News that AI can create realistic images similar to photographs has been around for years. However, recently, AI modules that can produce realistic and natural-looking images have emerged.
Some notable examples include DALL-E, Midjourney, and Stable Diffusion. It has been reported that major companies like Google and Meta are also developing their own AI systems for image generation.
Planningo, which focuses on creating product content, conducted research on which AI to use and how to utilize it to easily create product content. If it is possible to easily create product content using AI, it is expected to be widely used when preparing detailed product pages or promotional materials for online stores.
The representative text-to-image models we identified are as follows.
DALL-E
DALL-E is a text-to-image model created by OpenAI, well-known for its chat-gpt model. It mainly focuses on generating images from text descriptions. This model creatively generates images that match a specific sentence or word. For example, if the text input is “banana-shaped sofa,” it generates an image of a banana-shaped sofa in a living room, as shown in the picture above. DALL-E can transform text into visual elements to create creative and unique images.
Midjourney
This Model is an AI model that utilizes Generative Adversarial Networks (GANs). GANs are used to generate realistic images that are difficult to distinguish from real ones, and Midjourney uses this technology to create realistic and creative images. There was once controversy when an AI-generated artwork was selected as the winning piece, and it was Midjourney that created that artwork.
Stable Diffusion
Stable Diffusion is an image generation model developed by Stability AI, focusing on stable image generation. This model aims to alleviate the instability issues that occur during the image generation process and achieve more consistent image generation.

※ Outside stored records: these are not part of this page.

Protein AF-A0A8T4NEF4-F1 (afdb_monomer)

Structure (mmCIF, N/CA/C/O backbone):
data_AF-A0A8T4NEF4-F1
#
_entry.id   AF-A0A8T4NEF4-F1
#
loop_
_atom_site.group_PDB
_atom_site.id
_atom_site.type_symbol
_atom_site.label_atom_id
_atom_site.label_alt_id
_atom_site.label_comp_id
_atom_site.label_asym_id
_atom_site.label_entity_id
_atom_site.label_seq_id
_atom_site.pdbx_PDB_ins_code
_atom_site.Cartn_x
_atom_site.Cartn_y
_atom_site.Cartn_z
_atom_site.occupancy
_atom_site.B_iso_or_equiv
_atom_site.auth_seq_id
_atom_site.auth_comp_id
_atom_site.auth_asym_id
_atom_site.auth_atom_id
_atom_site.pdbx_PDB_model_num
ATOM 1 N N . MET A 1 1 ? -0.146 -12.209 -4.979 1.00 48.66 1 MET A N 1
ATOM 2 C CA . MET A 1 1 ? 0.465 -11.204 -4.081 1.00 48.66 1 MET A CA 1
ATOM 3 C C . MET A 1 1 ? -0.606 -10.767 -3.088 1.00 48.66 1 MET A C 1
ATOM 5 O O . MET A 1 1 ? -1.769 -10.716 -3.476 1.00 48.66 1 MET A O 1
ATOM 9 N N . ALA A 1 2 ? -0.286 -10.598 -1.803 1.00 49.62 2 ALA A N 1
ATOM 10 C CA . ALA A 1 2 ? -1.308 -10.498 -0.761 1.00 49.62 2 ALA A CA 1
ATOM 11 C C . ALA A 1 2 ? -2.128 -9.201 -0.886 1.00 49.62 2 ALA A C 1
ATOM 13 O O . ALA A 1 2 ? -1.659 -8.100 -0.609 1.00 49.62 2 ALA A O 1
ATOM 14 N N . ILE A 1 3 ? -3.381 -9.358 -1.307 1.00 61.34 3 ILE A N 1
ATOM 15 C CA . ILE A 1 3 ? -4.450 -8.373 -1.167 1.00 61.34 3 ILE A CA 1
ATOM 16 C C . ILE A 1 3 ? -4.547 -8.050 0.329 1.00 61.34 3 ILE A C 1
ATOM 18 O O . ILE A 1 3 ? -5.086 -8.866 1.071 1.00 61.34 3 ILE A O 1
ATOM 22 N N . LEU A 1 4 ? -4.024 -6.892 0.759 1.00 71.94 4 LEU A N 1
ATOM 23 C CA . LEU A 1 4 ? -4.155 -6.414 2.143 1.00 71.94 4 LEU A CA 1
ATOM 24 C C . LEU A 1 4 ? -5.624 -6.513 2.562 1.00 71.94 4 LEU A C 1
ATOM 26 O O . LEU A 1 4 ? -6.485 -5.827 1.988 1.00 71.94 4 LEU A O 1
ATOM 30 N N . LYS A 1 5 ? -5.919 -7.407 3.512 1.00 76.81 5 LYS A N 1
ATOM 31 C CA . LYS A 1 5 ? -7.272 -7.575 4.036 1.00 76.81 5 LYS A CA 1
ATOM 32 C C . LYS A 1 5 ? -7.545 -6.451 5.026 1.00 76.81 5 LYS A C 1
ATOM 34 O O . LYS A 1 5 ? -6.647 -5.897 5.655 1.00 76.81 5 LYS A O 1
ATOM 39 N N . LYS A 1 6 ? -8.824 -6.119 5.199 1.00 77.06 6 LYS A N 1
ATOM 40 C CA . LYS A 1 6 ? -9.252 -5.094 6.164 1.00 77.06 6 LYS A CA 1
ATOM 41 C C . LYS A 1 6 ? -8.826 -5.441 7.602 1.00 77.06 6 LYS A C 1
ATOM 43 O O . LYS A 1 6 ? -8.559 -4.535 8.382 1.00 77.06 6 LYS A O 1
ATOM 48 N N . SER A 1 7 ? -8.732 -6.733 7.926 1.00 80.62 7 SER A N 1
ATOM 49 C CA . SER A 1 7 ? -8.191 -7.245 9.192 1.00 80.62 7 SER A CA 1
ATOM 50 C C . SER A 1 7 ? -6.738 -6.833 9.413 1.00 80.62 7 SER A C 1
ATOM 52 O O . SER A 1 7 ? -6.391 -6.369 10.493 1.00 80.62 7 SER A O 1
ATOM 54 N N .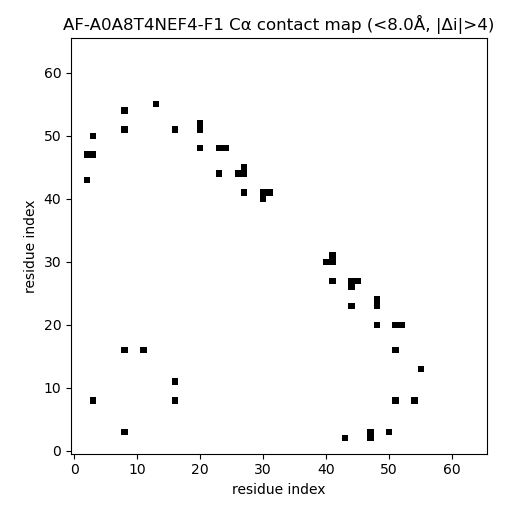 ASP A 1 8 ? -5.914 -6.937 8.373 1.00 82.31 8 ASP A N 1
ATOM 55 C CA . ASP A 1 8 ? -4.478 -6.668 8.453 1.00 82.31 8 ASP A CA 1
ATOM 56 C C . ASP A 1 8 ? -4.248 -5.172 8.689 1.00 82.31 8 ASP A C 1
ATOM 58 O O . ASP A 1 8 ? -3.476 -4.778 9.554 1.00 82.31 8 ASP A O 1
ATOM 62 N N . LEU A 1 9 ? -5.030 -4.329 8.007 1.00 82.56 9 LEU A N 1
ATOM 63 C CA . LEU A 1 9 ? -5.026 -2.874 8.187 1.00 82.56 9 LEU A CA 1
ATOM 64 C C . LEU A 1 9 ? -5.457 -2.443 9.596 1.00 82.56 9 LEU A C 1
ATOM 66 O O . LEU A 1 9 ? -4.969 -1.432 10.101 1.00 82.56 9 LEU A O 1
ATOM 70 N N . LYS A 1 10 ? -6.363 -3.201 10.231 1.00 82.06 10 LYS A N 1
ATOM 71 C CA . LYS A 1 10 ? -6.828 -2.934 11.598 1.00 82.06 10 LYS A CA 1
ATOM 72 C C . LYS A 1 10 ? -5.747 -3.192 12.640 1.00 82.06 10 LYS A C 1
ATOM 74 O O . LYS A 1 10 ? -5.673 -2.451 13.615 1.00 82.06 10 LYS A O 1
ATOM 79 N N . ASN A 1 11 ? -4.909 -4.194 12.400 1.00 86.31 11 ASN A N 1
ATOM 80 C CA . ASN A 1 11 ? -3.840 -4.591 13.310 1.00 86.31 11 ASN A CA 1
ATOM 81 C C . ASN A 1 11 ? -2.556 -3.760 13.134 1.00 86.31 11 ASN A C 1
ATOM 83 O O . ASN A 1 11 ? -1.652 -3.870 13.953 1.00 86.31 11 ASN A O 1
ATOM 87 N N . MET A 1 12 ? -2.467 -2.918 12.098 1.00 83.94 12 MET A N 1
ATOM 88 C CA . MET A 1 12 ? -1.321 -2.031 11.877 1.00 83.94 12 MET A CA 1
ATOM 89 C C . MET A 1 12 ? -1.488 -0.683 12.590 1.00 83.94 12 MET A C 1
ATOM 91 O O . MET A 1 12 ? -2.543 -0.031 12.509 1.00 83.94 12 MET A O 1
ATOM 95 N N . SER A 1 13 ? -0.410 -0.192 13.207 1.00 87.06 13 SER A N 1
ATOM 96 C CA . SER A 1 13 ? -0.382 1.171 13.742 1.00 87.06 13 SER A CA 1
ATOM 97 C C . SER A 1 13 ? -0.504 2.204 12.612 1.00 87.06 13 SER A C 1
ATOM 99 O O . SER A 1 13 ? -0.346 1.897 11.426 1.00 87.06 13 SER A O 1
ATOM 101 N N . GLN A 1 14 ? -0.847 3.448 12.951 1.00 84.69 14 GLN A N 1
ATOM 102 C CA . GLN A 1 14 ? -0.933 4.520 11.953 1.00 84.69 14 GLN A CA 1
ATOM 103 C C . GLN A 1 14 ? 0.429 4.783 11.295 1.00 84.69 14 GLN A C 1
ATOM 105 O O . GLN A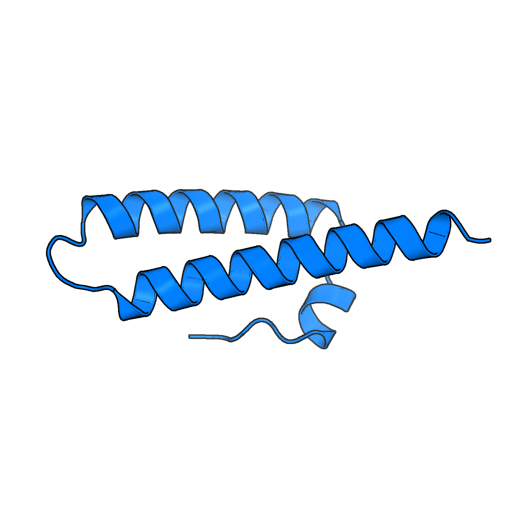 1 14 ? 0.486 5.009 10.087 1.00 84.69 14 GLN A O 1
ATOM 110 N N . GLN A 1 15 ? 1.511 4.703 12.071 1.00 86.69 15 GLN A N 1
ATOM 111 C CA . GLN A 1 15 ? 2.875 4.901 11.591 1.00 86.69 15 GLN A CA 1
ATOM 112 C C . GLN A 1 15 ? 3.304 3.776 10.644 1.00 86.69 15 GLN A C 1
ATOM 114 O O . GLN A 1 15 ? 3.801 4.059 9.555 1.00 86.69 15 GLN A O 1
ATOM 119 N N . ASP A 1 16 ? 2.997 2.520 10.983 1.00 86.94 16 ASP A N 1
ATOM 120 C CA . ASP A 1 16 ? 3.280 1.375 10.106 1.00 86.94 16 ASP A CA 1
ATOM 121 C C . ASP A 1 16 ? 2.526 1.485 8.783 1.00 86.94 16 ASP A C 1
ATOM 123 O O . ASP A 1 16 ? 3.054 1.159 7.724 1.00 86.94 16 ASP A O 1
ATOM 127 N N . ARG A 1 17 ? 1.283 1.980 8.823 1.00 87.31 17 ARG A N 1
ATOM 128 C CA . ARG A 1 17 ? 0.480 2.208 7.616 1.00 87.31 17 ARG A CA 1
ATOM 129 C C . ARG A 1 17 ? 1.073 3.294 6.727 1.00 87.31 17 ARG A C 1
ATOM 131 O O . ARG A 1 17 ? 1.050 3.128 5.512 1.00 87.31 17 ARG A O 1
ATOM 138 N N . ILE A 1 18 ? 1.584 4.382 7.303 1.00 87.44 18 ILE A N 1
ATOM 139 C CA . ILE A 1 18 ? 2.241 5.459 6.547 1.00 87.44 18 ILE A CA 1
ATOM 140 C C . ILE A 1 18 ? 3.531 4.938 5.908 1.00 87.44 18 ILE A C 1
ATOM 142 O O . ILE A 1 18 ? 3.682 5.048 4.695 1.00 87.44 18 ILE A O 1
ATOM 146 N N . SER A 1 19 ? 4.382 4.271 6.690 1.00 90.19 19 SER A N 1
ATOM 147 C CA . SER A 1 19 ? 5.622 3.664 6.192 1.00 90.19 19 SER A CA 1
ATOM 148 C C . SER A 1 19 ? 5.346 2.686 5.041 1.00 90.19 19 SER A C 1
ATOM 150 O O . SER A 1 19 ? 5.931 2.779 3.963 1.00 90.19 19 SER A O 1
ATOM 152 N N . LYS A 1 20 ? 4.321 1.835 5.193 1.00 88.88 20 LYS A N 1
ATOM 153 C CA . LYS A 1 20 ? 3.906 0.891 4.147 1.00 88.88 20 LYS A CA 1
ATOM 154 C C . LYS A 1 20 ? 3.397 1.572 2.876 1.00 88.88 20 LYS A C 1
ATOM 156 O O . LYS A 1 20 ? 3.579 1.036 1.785 1.00 88.88 20 LYS A O 1
ATOM 161 N N . ILE A 1 21 ? 2.726 2.719 2.995 1.00 89.69 21 ILE A N 1
ATOM 162 C CA . ILE A 1 21 ? 2.291 3.503 1.833 1.00 89.69 21 ILE A CA 1
ATOM 163 C C . ILE A 1 21 ? 3.512 4.010 1.059 1.00 89.69 21 ILE A C 1
ATOM 165 O O . ILE A 1 21 ? 3.507 3.941 -0.169 1.00 89.69 21 ILE A O 1
ATOM 169 N N . ASP A 1 22 ? 4.539 4.503 1.748 1.00 91.38 22 ASP A N 1
ATOM 170 C CA . ASP A 1 22 ? 5.727 5.061 1.101 1.00 91.38 22 ASP A CA 1
ATOM 171 C C . ASP A 1 22 ? 6.596 3.976 0.449 1.00 91.38 22 ASP A C 1
ATOM 173 O O . ASP A 1 22 ? 7.018 4.145 -0.699 1.00 91.38 22 ASP A O 1
ATOM 177 N N . ASP A 1 23 ? 6.720 2.807 1.083 1.00 91.25 23 ASP A N 1
ATOM 178 C CA . ASP A 1 23 ? 7.319 1.614 0.471 1.00 91.25 23 ASP A CA 1
ATOM 179 C C . ASP A 1 23 ? 6.601 1.220 -0.829 1.00 91.25 23 ASP A C 1
ATOM 181 O O . ASP A 1 23 ? 7.226 1.026 -1.875 1.00 91.25 23 ASP A O 1
ATOM 185 N N . LEU A 1 24 ? 5.265 1.144 -0.791 1.00 90.31 24 LEU A N 1
ATOM 186 C CA . LEU A 1 24 ? 4.456 0.778 -1.956 1.00 90.31 24 LEU A CA 1
ATOM 187 C C . LEU A 1 24 ? 4.529 1.833 -3.068 1.00 90.31 24 LEU A C 1
ATOM 189 O O . LEU A 1 24 ? 4.444 1.481 -4.245 1.00 90.31 24 LEU A O 1
ATOM 193 N N . LYS A 1 25 ? 4.700 3.119 -2.736 1.00 90.25 25 LYS A N 1
ATOM 194 C CA . LYS A 1 25 ? 4.945 4.174 -3.734 1.00 90.25 25 LYS A CA 1
ATOM 195 C C . LYS A 1 25 ? 6.307 4.002 -4.403 1.00 90.25 25 LYS A C 1
ATOM 197 O O . LYS A 1 25 ? 6.389 4.128 -5.623 1.00 90.25 25 LYS A O 1
ATOM 202 N N . LEU A 1 26 ? 7.359 3.693 -3.646 1.00 91.00 26 LEU A N 1
ATOM 203 C CA . LEU A 1 26 ? 8.682 3.413 -4.213 1.00 91.00 26 LEU A CA 1
ATOM 204 C C . LEU A 1 26 ? 8.649 2.180 -5.119 1.00 91.00 26 LEU A C 1
ATOM 206 O O . LEU A 1 26 ? 9.204 2.202 -6.219 1.00 91.00 26 LEU A O 1
ATOM 210 N N . GLU A 1 27 ? 7.950 1.127 -4.698 1.00 87.31 27 GLU A N 1
ATOM 211 C CA . GLU A 1 27 ? 7.736 -0.067 -5.514 1.00 87.31 27 GLU A CA 1
ATOM 212 C C . GLU A 1 27 ? 6.941 0.256 -6.787 1.00 87.31 27 GLU A C 1
ATOM 214 O O . GLU A 1 27 ? 7.292 -0.218 -7.866 1.00 87.31 27 GLU A O 1
ATOM 219 N N . LEU A 1 28 ? 5.932 1.132 -6.699 1.00 88.44 28 LEU A N 1
ATOM 220 C CA . LEU A 1 28 ? 5.167 1.611 -7.852 1.00 88.44 28 LEU A CA 1
ATOM 221 C C . LEU A 1 28 ? 6.043 2.376 -8.850 1.00 88.44 28 LEU A C 1
ATOM 223 O O . LEU A 1 28 ? 5.905 2.176 -10.055 1.00 88.44 28 LEU A O 1
ATOM 227 N N . ILE A 1 29 ? 6.932 3.245 -8.367 1.00 87.50 29 ILE A N 1
ATOM 228 C CA . ILE A 1 29 ? 7.856 4.011 -9.213 1.00 87.50 29 ILE A CA 1
ATOM 229 C C . ILE A 1 29 ? 8.813 3.057 -9.925 1.00 87.50 29 ILE A C 1
ATOM 231 O O . ILE A 1 29 ? 8.923 3.109 -11.148 1.00 87.50 29 ILE A O 1
ATOM 235 N N . LYS A 1 30 ? 9.436 2.128 -9.190 1.00 85.69 30 LYS A N 1
ATOM 236 C CA . LYS A 1 30 ? 10.311 1.101 -9.775 1.00 85.69 30 LYS A CA 1
ATOM 237 C C . LYS A 1 30 ? 9.561 0.257 -10.804 1.00 85.69 30 LYS A C 1
ATOM 239 O O . LYS A 1 30 ? 10.064 0.042 -11.902 1.00 85.69 30 LYS A O 1
ATOM 244 N N . ALA A 1 31 ? 8.346 -0.180 -10.477 1.00 83.94 31 ALA A N 1
ATOM 245 C CA . ALA A 1 31 ? 7.507 -0.948 -11.385 1.00 83.94 31 ALA A CA 1
ATOM 246 C C . ALA A 1 31 ? 7.162 -0.153 -12.649 1.00 83.94 31 ALA A C 1
ATOM 248 O O . ALA A 1 31 ? 7.238 -0.718 -13.728 1.00 83.94 31 ALA A O 1
ATOM 249 N N . ASN A 1 32 ? 6.846 1.142 -12.548 1.00 82.31 32 ASN A N 1
ATOM 250 C CA . ASN A 1 32 ? 6.559 1.986 -13.712 1.00 82.31 32 ASN A CA 1
ATOM 251 C C . ASN A 1 32 ? 7.794 2.224 -14.592 1.00 82.31 32 ASN A C 1
ATOM 253 O O . ASN A 1 32 ? 7.667 2.206 -15.809 1.00 82.31 32 ASN A O 1
ATOM 257 N N . VAL A 1 33 ? 8.974 2.421 -13.994 1.00 82.69 33 VAL A N 1
ATOM 258 C CA . VAL A 1 33 ? 10.228 2.638 -14.738 1.00 82.69 33 VAL A CA 1
ATOM 259 C C . VAL A 1 33 ? 10.695 1.351 -15.429 1.00 82.69 33 VAL A C 1
ATOM 261 O O . VAL A 1 33 ? 11.157 1.394 -16.563 1.00 82.69 33 VAL A O 1
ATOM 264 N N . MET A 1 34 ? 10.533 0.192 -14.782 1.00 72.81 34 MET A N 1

Furthermore, there is a Control-net that can partially control the image generation AI. After researching the features of these models, we decided to use the Stable Diffusion model for our service. It is obvious that other image generation models also have excellent performance.
So why did we choose Stable Diffusion?
Actually, we had to use Stable Diffusion. What we need to use for generating product content is not text-to-image, but image-to-image. To create product content, we need to generate the natural background around the product based on the input product image. Therefore, an image should be present as an input. The existence of Control-net was also significant. Through Control-net, Planningo was able to create a more product-specific image using the Stable Diffusion model.
What is Control-net?
Control-net is a model that allows control over how Stable Diffusion generates images. We wanted to create a more natural background around the product and generate an image as if the product were originally placed in that background. We used the canny model of Control-net to generate the image.